Extracted data entries
►
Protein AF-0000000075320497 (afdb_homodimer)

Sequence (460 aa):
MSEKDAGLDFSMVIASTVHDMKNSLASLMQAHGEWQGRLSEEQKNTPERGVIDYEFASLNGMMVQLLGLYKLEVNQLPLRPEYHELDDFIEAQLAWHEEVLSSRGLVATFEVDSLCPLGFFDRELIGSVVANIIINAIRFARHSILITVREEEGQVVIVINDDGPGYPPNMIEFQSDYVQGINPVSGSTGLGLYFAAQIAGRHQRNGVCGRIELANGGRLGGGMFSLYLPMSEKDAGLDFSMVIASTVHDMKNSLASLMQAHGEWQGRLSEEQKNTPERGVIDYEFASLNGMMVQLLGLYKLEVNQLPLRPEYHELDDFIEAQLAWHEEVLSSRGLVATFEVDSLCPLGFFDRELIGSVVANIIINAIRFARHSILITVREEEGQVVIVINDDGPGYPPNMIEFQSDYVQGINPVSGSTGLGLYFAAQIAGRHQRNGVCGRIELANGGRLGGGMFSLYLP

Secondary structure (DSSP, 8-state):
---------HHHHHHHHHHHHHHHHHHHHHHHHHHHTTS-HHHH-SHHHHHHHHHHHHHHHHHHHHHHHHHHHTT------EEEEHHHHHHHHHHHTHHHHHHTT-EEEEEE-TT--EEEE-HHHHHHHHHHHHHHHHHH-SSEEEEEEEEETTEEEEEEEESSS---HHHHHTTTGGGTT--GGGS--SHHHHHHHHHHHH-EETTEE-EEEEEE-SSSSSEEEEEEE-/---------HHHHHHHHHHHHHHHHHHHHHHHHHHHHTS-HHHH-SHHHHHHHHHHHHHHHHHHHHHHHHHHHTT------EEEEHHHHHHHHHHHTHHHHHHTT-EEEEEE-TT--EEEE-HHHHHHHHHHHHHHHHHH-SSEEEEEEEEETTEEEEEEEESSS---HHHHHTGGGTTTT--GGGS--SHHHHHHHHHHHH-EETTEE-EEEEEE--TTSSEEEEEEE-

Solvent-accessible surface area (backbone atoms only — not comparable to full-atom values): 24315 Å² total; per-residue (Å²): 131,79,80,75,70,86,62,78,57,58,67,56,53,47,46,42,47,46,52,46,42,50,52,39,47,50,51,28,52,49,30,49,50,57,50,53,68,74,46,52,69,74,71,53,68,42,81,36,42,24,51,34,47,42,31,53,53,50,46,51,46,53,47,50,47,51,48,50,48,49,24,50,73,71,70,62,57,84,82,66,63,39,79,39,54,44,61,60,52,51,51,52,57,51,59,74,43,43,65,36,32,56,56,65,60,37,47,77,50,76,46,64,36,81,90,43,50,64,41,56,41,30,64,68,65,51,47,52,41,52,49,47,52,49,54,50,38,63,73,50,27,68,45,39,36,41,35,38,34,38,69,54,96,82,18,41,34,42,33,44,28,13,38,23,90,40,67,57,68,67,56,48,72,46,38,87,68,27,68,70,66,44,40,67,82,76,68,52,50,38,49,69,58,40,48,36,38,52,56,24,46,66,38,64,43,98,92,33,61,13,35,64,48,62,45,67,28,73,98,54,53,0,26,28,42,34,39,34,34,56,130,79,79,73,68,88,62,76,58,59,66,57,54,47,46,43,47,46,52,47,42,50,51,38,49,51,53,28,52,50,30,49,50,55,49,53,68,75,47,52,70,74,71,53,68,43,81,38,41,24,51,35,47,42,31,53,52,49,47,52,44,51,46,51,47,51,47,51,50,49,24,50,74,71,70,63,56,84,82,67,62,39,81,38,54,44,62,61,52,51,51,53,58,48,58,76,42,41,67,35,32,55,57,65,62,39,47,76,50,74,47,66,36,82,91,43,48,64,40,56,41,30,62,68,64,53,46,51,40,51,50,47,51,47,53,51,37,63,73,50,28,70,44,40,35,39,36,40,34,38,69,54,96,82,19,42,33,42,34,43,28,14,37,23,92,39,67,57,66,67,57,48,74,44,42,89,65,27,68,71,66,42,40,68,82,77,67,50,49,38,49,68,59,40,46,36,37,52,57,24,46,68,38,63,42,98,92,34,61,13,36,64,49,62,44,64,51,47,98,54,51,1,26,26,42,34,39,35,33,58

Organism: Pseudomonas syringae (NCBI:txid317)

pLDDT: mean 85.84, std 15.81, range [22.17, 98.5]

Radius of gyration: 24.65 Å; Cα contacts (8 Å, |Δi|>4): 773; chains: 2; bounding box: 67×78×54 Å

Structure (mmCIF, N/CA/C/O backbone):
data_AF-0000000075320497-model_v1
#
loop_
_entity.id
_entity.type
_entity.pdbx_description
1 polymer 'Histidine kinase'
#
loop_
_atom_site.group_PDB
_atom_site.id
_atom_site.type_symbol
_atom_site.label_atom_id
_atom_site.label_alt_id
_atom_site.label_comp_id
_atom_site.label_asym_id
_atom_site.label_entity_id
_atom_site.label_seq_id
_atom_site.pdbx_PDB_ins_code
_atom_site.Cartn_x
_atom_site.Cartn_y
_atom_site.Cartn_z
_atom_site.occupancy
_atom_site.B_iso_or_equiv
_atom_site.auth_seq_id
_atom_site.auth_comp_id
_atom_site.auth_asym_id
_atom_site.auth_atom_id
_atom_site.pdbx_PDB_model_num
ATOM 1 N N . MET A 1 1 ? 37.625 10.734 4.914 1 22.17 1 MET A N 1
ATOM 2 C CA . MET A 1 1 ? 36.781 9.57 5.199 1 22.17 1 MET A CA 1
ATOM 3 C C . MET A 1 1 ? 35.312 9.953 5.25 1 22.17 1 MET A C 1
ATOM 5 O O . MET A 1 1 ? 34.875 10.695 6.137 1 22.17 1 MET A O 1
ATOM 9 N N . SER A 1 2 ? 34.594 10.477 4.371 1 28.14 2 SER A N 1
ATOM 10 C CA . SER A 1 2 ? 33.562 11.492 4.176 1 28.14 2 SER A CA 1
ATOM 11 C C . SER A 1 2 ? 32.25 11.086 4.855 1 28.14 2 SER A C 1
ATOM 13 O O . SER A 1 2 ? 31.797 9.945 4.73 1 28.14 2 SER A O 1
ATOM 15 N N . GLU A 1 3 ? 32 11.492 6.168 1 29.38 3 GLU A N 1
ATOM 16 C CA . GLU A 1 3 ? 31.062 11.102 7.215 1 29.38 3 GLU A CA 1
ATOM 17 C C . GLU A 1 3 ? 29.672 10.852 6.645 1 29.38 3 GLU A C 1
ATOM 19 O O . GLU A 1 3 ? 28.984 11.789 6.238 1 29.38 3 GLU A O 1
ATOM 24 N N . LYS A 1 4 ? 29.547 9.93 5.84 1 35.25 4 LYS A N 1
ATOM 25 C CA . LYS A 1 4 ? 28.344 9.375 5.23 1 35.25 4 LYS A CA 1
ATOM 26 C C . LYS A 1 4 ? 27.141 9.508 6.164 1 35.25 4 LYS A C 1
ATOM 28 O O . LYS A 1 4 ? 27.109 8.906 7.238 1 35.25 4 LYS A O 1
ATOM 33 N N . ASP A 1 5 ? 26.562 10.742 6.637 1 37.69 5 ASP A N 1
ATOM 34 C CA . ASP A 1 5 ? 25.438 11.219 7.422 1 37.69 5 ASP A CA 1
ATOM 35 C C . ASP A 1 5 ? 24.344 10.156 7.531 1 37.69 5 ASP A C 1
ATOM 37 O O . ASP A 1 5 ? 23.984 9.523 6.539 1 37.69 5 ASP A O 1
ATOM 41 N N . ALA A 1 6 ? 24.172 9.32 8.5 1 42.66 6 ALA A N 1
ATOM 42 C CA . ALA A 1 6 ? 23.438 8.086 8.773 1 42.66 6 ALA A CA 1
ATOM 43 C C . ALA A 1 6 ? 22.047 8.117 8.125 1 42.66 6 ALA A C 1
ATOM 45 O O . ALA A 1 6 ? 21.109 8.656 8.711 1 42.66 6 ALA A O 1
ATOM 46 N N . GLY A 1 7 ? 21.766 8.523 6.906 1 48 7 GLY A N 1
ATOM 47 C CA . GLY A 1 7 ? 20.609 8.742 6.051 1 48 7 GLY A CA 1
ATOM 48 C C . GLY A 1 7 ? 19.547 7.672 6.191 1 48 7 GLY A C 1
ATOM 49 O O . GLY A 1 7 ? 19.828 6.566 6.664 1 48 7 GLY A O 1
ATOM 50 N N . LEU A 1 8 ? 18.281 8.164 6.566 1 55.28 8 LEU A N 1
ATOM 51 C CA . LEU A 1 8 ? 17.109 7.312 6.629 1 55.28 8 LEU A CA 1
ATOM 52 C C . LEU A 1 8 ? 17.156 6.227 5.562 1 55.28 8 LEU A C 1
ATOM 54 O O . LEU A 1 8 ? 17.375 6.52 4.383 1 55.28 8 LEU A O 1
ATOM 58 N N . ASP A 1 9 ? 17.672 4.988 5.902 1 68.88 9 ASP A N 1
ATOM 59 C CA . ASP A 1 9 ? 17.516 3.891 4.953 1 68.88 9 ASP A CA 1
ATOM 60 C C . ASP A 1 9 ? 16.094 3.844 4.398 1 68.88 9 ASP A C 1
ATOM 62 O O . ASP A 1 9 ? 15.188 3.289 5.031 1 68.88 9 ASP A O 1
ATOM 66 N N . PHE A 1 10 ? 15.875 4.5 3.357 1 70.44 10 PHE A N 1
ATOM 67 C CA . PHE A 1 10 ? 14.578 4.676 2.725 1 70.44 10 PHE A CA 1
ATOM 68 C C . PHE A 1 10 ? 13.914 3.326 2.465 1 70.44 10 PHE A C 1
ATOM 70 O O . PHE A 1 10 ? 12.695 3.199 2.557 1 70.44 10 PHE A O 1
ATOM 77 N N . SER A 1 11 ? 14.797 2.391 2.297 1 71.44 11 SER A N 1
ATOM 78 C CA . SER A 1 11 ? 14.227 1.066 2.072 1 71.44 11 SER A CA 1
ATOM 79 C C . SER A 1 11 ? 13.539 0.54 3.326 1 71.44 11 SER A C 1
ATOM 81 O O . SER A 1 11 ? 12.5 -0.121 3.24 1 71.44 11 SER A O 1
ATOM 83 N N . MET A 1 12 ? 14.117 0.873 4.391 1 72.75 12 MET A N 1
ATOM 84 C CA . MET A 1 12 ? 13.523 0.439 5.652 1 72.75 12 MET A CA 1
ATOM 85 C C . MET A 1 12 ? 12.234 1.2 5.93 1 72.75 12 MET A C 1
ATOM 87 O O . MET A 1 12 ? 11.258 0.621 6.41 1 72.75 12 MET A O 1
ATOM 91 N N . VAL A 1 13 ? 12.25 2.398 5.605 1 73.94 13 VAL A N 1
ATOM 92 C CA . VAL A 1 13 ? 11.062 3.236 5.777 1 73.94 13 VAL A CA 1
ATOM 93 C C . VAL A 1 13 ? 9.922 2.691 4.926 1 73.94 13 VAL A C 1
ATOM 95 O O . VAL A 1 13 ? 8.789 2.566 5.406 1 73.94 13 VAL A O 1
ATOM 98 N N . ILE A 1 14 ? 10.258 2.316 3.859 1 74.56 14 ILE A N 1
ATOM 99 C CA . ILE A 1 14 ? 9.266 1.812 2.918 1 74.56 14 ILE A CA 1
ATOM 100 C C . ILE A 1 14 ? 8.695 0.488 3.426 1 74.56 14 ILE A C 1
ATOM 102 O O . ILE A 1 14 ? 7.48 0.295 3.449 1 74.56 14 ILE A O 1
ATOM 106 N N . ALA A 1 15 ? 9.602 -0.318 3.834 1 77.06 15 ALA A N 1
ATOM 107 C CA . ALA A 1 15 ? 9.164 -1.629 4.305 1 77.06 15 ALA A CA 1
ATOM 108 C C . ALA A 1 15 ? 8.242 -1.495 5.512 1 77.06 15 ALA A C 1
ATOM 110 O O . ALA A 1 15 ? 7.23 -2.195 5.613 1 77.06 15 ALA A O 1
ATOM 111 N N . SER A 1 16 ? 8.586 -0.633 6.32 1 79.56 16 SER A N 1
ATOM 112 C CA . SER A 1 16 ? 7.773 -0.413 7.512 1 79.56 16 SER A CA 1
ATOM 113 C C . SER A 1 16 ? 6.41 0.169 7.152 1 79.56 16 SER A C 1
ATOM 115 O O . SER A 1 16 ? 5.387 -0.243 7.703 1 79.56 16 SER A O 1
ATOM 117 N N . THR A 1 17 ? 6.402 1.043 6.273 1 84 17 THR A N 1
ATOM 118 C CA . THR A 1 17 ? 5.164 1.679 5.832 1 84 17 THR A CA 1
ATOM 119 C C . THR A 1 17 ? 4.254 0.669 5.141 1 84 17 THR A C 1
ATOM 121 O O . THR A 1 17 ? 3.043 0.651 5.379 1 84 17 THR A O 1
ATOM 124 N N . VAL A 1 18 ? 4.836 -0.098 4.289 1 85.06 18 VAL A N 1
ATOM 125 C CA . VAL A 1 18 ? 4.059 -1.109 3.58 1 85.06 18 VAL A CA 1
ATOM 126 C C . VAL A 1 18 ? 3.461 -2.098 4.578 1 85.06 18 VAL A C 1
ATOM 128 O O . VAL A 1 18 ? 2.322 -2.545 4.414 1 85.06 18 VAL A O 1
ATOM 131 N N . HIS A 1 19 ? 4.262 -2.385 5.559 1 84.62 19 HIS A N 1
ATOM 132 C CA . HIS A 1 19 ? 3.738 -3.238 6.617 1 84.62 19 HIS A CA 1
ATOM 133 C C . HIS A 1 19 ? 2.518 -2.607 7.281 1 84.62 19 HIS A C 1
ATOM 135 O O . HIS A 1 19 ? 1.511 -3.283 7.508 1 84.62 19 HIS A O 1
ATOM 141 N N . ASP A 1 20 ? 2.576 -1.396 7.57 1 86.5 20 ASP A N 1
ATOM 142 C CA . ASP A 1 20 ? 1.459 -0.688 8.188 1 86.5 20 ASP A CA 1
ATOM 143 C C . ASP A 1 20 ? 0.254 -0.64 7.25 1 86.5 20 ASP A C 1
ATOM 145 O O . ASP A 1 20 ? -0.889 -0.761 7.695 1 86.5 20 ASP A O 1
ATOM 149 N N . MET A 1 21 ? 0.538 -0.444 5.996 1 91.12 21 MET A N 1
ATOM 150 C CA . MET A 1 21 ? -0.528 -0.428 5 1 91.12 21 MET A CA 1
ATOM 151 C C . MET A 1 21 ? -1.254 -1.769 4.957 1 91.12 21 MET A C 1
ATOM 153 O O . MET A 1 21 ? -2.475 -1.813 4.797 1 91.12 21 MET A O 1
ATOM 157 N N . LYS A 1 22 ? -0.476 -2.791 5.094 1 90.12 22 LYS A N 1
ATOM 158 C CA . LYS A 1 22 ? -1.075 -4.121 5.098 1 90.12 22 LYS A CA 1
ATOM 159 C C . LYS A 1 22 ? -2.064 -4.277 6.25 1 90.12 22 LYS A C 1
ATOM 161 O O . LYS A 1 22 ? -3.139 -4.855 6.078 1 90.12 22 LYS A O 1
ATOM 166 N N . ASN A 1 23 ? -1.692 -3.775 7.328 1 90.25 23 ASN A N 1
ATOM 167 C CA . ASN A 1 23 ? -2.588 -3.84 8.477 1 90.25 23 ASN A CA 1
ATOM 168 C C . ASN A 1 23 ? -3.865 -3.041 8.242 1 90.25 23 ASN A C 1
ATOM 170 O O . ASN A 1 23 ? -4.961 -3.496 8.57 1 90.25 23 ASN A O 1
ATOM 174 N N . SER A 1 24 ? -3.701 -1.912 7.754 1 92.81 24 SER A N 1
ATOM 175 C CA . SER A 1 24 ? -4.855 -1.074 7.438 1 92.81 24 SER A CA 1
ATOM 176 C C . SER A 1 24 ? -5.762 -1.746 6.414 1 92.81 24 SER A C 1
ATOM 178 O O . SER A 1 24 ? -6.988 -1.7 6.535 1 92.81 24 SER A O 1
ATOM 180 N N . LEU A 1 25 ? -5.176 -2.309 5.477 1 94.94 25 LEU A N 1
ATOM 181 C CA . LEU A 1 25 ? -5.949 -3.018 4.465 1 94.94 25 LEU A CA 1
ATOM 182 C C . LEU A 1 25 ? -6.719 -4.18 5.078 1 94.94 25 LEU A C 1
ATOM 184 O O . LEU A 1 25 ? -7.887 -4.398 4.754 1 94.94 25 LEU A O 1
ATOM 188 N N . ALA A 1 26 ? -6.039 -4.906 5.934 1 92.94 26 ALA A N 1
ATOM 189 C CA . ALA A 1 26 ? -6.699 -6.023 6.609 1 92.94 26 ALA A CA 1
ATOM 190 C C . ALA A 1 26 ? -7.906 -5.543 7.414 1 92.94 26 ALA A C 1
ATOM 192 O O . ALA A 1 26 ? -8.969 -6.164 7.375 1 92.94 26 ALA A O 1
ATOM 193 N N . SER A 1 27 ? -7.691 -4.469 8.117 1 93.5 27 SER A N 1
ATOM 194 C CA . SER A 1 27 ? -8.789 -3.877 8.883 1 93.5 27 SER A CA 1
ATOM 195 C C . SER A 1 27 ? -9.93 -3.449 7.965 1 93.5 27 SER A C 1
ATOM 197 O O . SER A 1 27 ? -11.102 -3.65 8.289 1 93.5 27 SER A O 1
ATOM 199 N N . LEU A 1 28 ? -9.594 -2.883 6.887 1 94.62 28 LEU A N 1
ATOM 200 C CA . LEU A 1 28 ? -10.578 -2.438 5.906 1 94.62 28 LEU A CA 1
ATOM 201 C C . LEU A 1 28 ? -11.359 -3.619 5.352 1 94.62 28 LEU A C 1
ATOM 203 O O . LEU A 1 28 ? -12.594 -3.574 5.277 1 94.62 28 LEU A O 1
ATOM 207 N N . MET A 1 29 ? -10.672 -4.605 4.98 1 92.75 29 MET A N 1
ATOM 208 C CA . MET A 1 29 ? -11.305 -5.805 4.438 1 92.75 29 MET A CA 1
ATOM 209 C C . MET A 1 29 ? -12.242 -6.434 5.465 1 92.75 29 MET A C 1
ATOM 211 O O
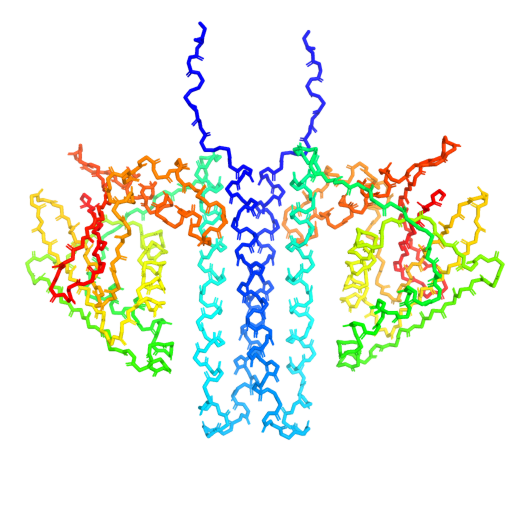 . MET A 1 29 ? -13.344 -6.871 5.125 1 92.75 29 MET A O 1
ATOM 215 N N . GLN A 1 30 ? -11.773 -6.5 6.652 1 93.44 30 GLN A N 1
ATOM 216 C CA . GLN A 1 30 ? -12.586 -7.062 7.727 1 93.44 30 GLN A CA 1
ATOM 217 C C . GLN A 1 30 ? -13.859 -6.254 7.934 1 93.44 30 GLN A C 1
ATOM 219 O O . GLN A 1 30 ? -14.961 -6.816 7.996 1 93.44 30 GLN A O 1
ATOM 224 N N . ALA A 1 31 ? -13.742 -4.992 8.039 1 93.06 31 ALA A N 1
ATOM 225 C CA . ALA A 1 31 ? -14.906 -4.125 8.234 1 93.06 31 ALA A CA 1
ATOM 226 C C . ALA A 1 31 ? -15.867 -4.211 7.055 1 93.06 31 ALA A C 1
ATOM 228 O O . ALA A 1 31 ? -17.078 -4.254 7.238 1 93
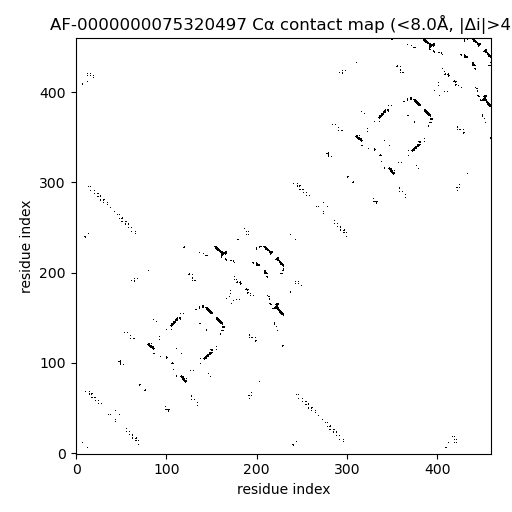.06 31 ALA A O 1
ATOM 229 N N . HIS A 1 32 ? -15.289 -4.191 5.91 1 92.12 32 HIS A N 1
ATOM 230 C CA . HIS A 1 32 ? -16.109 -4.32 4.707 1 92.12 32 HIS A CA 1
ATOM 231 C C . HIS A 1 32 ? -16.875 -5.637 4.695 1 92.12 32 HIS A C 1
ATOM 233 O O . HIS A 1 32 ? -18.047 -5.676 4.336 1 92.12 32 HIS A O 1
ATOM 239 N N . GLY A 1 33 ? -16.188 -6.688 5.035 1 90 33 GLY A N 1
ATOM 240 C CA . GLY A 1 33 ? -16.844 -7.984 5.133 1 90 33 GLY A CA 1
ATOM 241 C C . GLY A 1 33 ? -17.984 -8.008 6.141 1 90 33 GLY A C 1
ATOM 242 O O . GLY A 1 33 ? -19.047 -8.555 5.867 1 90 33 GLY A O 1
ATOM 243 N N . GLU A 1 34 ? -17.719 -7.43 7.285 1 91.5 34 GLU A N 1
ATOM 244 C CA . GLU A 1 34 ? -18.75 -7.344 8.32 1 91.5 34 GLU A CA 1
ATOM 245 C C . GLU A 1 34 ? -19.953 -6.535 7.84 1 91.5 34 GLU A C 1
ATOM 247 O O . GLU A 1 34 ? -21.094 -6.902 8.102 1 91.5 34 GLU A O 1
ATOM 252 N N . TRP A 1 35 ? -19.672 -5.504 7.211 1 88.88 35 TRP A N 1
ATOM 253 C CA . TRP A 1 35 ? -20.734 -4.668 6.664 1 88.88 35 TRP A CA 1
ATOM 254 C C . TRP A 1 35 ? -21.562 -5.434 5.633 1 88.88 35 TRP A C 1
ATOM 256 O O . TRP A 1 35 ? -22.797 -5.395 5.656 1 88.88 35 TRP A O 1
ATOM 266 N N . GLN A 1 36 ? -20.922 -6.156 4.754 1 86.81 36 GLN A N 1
◄
Copy out only the lines above from the one with "ATOM 91 N N" to the one with "ATOM 135 O O", inclusive, exactly as they stand.

* SOLVED EXERCISE *
ATOM 91 N N . VAL A 1 13 ? 12.25 2.398 5.605 1 73.94 13 VAL A N 1
ATOM 92 C CA . VAL A 1 13 ? 11.062 3.236 5.777 1 73.94 13 VAL A CA 1
ATOM 93 C C . VAL A 1 13 ? 9.922 2.691 4.926 1 73.94 13 VAL A C 1
ATOM 95 O O . VAL A 1 13 ? 8.789 2.566 5.406 1 73.94 13 VAL A O 1
ATOM 98 N N . ILE A 1 14 ? 10.258 2.316 3.859 1 74.56 14 ILE A N 1
ATOM 99 C CA . ILE A 1 14 ? 9.266 1.812 2.918 1 74.56 14 ILE A CA 1
ATOM 100 C C . ILE A 1 14 ? 8.695 0.488 3.426 1 74.56 14 ILE A C 1
ATOM 102 O O . ILE A 1 14 ? 7.48 0.295 3.449 1 74.56 14 ILE A O 1
ATOM 106 N N . ALA A 1 15 ? 9.602 -0.318 3.834 1 77.06 15 ALA A N 1
ATOM 107 C CA . ALA A 1 15 ? 9.164 -1.629 4.305 1 77.06 15 ALA A CA 1
ATOM 108 C C . ALA A 1 15 ? 8.242 -1.495 5.512 1 77.06 15 ALA A C 1
ATOM 110 O O . ALA A 1 15 ? 7.23 -2.195 5.613 1 77.06 15 ALA A O 1
ATOM 111 N N . SER A 1 16 ? 8.586 -0.633 6.32 1 79.56 16 SER A N 1
ATOM 112 C CA . SER A 1 16 ? 7.773 -0.413 7.512 1 79.56 16 SER A CA 1
ATOM 113 C C . SER A 1 16 ? 6.41 0.169 7.152 1 79.56 16 SER A C 1
ATOM 115 O O . SER A 1 16 ? 5.387 -0.243 7.703 1 79.56 16 SER A O 1
ATOM 117 N N . THR A 1 17 ? 6.402 1.043 6.273 1 84 17 THR A N 1
ATOM 118 C CA . THR A 1 17 ? 5.164 1.679 5.832 1 84 17 THR A CA 1
ATOM 119 C C . THR A 1 17 ? 4.254 0.669 5.141 1 84 17 THR A C 1
ATOM 121 O O . THR A 1 17 ? 3.043 0.651 5.379 1 84 17 THR A O 1
ATOM 124 N N . VAL A 1 18 ? 4.836 -0.098 4.289 1 85.06 18 VAL A N 1
ATOM 125 C CA . VAL A 1 18 ? 4.059 -1.109 3.58 1 85.06 18 VAL A CA 1
ATOM 126 C C . VAL A 1 18 ? 3.461 -2.098 4.578 1 85.06 18 VAL A C 1
ATOM 128 O O . VAL A 1 18 ? 2.322 -2.545 4.414 1 85.06 18 VAL A O 1
ATOM 131 N N . HIS A 1 19 ? 4.262 -2.385 5.559 1 84.62 19 HIS A N 1
ATOM 132 C CA . HIS A 1 19 ? 3.738 -3.238 6.617 1 84.62 19 HIS A CA 1
ATOM 133 C C . HIS A 1 19 ? 2.518 -2.607 7.281 1 84.62 19 HIS A C 1
ATOM 135 O O . HIS A 1 19 ? 1.511 -3.283 7.508 1 84.62 19 HIS A O 1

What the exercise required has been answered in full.